Work task:
With the line containing "Structure (mmCIF, N/CA/C/O" as the start and the line containing "ATOM 1 N N ." as the end, transcribe that span of the entries below exactly, including both.

[Extracted records]
.....

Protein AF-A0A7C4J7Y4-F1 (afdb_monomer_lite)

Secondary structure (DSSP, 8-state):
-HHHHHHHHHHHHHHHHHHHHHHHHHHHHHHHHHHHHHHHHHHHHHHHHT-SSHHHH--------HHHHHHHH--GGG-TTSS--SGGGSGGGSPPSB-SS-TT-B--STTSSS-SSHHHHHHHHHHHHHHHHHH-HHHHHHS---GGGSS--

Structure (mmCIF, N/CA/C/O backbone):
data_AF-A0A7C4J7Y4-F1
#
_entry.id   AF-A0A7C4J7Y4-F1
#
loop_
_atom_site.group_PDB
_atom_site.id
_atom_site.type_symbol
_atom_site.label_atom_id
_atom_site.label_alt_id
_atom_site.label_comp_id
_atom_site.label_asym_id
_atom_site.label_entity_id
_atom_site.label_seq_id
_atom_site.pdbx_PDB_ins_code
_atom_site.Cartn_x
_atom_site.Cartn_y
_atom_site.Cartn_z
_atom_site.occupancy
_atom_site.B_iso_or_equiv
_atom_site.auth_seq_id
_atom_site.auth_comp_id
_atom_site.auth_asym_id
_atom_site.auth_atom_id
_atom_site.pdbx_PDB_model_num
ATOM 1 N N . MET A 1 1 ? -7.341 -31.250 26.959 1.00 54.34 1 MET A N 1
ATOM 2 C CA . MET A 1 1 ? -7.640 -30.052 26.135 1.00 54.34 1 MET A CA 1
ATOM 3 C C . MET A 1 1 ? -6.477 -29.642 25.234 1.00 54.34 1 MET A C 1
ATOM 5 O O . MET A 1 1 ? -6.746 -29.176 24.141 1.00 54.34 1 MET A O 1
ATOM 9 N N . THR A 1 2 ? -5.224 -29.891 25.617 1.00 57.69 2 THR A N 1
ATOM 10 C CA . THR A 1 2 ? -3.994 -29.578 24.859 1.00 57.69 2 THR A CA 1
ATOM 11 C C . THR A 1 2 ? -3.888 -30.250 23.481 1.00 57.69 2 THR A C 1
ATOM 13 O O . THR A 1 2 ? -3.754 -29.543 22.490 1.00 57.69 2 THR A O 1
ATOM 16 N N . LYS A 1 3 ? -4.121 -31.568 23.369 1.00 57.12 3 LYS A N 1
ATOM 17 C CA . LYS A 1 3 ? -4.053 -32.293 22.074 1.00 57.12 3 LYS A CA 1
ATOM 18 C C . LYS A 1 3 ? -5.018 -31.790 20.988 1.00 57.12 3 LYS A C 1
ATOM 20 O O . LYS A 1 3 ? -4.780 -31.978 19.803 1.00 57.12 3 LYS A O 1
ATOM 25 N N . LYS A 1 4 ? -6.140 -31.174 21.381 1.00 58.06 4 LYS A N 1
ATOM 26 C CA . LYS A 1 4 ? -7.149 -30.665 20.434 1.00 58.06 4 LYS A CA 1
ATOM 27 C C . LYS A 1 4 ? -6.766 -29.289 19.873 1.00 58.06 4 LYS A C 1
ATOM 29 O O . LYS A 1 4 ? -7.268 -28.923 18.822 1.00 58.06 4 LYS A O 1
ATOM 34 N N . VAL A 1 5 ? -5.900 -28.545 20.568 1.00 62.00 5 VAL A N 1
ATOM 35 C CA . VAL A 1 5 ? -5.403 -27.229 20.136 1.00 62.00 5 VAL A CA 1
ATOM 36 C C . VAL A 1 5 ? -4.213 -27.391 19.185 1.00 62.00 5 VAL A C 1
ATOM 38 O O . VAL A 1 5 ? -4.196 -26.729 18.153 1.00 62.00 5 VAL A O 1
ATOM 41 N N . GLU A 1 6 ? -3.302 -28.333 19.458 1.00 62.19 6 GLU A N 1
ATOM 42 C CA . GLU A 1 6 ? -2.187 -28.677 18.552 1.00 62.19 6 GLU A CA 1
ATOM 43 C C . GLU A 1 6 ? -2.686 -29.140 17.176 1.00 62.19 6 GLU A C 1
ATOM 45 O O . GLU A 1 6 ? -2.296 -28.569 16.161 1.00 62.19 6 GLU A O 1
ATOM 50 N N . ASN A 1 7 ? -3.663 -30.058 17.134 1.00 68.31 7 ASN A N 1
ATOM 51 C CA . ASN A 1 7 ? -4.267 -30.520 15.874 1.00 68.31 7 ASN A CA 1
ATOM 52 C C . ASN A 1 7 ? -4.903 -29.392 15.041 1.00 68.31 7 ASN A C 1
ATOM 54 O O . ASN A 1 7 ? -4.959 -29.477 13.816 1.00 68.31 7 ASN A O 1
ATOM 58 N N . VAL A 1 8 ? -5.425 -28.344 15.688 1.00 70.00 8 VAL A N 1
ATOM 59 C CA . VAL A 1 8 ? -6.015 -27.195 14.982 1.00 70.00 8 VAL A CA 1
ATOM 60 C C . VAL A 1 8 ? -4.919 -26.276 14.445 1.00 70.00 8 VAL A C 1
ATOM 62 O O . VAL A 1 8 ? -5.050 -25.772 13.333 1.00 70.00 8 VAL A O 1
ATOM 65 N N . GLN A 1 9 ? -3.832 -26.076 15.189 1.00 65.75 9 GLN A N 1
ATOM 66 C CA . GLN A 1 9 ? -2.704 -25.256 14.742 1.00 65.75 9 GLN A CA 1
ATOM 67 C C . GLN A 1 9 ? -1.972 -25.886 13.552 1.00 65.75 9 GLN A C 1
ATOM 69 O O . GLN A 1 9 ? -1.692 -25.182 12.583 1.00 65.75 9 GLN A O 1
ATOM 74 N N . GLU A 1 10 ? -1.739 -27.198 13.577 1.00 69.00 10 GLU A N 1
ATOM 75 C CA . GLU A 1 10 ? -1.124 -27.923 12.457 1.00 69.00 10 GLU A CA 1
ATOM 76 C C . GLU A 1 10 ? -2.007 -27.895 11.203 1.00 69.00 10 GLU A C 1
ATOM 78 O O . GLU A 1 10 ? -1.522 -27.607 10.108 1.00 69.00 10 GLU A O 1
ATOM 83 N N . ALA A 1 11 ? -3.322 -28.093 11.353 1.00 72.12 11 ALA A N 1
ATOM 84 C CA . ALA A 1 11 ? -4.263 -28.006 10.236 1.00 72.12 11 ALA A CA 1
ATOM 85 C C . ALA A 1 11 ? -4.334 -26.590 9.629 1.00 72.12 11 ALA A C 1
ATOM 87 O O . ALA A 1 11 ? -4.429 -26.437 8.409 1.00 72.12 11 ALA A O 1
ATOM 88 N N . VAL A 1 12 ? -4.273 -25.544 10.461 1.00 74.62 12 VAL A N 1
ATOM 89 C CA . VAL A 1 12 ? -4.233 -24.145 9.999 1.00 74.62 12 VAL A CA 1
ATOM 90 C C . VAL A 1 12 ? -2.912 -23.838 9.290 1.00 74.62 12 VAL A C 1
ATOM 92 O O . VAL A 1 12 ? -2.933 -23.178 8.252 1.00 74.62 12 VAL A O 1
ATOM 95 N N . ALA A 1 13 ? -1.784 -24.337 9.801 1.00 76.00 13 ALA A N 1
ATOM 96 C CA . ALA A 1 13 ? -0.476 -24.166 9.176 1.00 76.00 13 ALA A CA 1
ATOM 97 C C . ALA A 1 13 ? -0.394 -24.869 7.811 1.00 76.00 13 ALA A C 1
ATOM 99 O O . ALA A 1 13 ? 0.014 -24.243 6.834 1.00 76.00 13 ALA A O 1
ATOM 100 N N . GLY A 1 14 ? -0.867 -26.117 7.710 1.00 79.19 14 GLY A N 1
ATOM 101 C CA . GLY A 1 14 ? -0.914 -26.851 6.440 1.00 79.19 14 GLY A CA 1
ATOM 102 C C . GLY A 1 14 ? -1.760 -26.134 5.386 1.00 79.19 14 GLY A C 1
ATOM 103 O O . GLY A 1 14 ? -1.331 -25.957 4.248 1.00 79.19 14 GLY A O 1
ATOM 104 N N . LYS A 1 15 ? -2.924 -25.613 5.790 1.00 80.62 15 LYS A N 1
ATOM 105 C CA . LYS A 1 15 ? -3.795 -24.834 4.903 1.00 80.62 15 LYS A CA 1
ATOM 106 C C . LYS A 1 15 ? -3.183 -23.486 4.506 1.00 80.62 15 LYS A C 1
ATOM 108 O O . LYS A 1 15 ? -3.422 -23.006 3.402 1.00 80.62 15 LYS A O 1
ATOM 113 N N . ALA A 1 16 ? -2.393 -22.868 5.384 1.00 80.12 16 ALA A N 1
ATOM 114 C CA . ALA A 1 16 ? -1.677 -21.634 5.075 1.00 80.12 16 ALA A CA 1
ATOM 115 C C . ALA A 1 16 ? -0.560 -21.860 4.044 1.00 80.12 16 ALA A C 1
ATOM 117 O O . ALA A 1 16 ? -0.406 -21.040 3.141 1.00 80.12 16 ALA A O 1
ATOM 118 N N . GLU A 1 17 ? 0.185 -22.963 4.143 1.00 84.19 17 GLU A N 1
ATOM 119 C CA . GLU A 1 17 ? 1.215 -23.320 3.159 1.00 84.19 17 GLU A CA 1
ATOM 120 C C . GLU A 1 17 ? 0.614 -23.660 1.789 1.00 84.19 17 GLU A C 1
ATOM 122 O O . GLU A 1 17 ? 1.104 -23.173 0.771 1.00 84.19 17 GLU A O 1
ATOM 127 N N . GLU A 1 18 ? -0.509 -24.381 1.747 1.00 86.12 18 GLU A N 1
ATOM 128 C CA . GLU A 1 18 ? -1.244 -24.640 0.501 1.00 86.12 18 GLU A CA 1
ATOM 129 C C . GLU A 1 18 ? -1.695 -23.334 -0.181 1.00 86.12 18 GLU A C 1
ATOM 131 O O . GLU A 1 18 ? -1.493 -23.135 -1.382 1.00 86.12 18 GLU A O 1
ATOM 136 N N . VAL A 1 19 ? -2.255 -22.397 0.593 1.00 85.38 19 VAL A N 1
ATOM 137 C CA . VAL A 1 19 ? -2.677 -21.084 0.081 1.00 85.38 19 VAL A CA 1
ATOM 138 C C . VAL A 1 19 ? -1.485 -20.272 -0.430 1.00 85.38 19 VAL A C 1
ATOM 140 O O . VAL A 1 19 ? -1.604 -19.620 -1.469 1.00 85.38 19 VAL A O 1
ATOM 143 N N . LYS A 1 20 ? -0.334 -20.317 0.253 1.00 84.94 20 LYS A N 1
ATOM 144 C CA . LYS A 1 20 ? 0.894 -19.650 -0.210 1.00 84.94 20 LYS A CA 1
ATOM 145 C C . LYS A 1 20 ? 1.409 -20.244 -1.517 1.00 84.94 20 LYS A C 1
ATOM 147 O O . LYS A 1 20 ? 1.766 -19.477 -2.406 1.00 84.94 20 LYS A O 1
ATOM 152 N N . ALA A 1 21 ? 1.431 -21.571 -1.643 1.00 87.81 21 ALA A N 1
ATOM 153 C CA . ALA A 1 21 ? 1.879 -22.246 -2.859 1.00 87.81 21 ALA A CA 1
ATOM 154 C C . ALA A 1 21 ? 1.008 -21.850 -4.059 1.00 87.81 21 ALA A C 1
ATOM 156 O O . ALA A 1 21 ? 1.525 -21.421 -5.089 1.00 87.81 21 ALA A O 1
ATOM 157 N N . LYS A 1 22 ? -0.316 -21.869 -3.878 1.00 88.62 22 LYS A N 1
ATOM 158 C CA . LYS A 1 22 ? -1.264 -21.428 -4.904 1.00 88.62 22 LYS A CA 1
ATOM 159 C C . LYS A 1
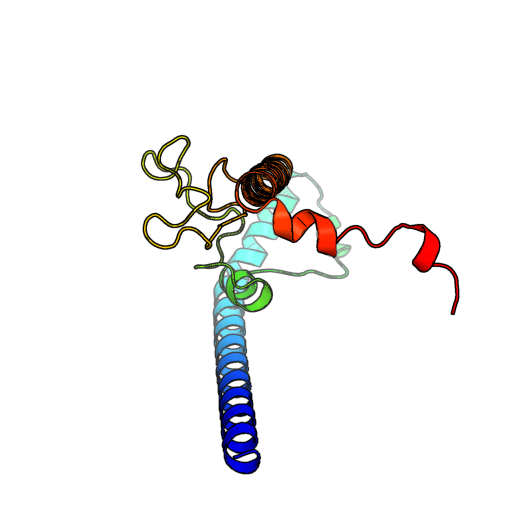 22 ? -1.112 -19.943 -5.251 1.00 88.62 22 LYS A C 1
ATOM 161 O O . LYS A 1 22 ? -1.205 -19.566 -6.413 1.00 88.62 22 LYS A O 1
ATOM 166 N N . ALA A 1 23 ? -0.867 -19.085 -4.259 1.00 87.25 23 ALA A N 1
ATOM 167 C CA . ALA A 1 23 ? -0.605 -17.668 -4.507 1.00 87.25 23 ALA A CA 1
ATOM 168 C C . ALA A 1 23 ? 0.694 -17.455 -5.304 1.00 87.25 23 ALA A C 1
ATOM 170 O O . ALA A 1 23 ? 0.724 -16.608 -6.192 1.00 87.25 23 ALA A O 1
ATOM 171 N N . ALA A 1 24 ? 1.745 -18.230 -5.021 1.00 89.00 24 ALA A N 1
ATOM 172 C CA . ALA A 1 24 ? 3.008 -18.163 -5.749 1.00 89.00 24 ALA A CA 1
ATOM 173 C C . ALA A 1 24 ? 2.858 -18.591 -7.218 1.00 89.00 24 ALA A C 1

.....

Answer space:
Structure (mmCIF, N/CA/C/O backbone):
data_AF-A0A7C4J7Y4-F1
#
_entry.id   AF-A0A7C4J7Y4-F1
#
loop_
_atom_site.group_PDB
_atom_site.id
_atom_site.type_symbol
_atom_site.label_atom_id
_atom_site.label_alt_id
_atom_site.label_comp_id
_atom_site.label_asym_id
_atom_site.label_entity_id
_atom_site.label_seq_id
_atom_site.pdbx_PDB_ins_code
_atom_site.Cartn_x
_atom_site.Cartn_y
_atom_site.Cartn_z
_atom_site.occupancy
_atom_site.B_iso_or_equiv
_atom_site.auth_seq_id
_atom_site.auth_comp_id
_atom_site.auth_asym_id
_atom_site.auth_atom_id
_atom_site.pdbx_PDB_model_num
ATOM 1 N N . MET A 1 1 ? -7.341 -31.250 26.959 1.00 54.34 1 MET A N 1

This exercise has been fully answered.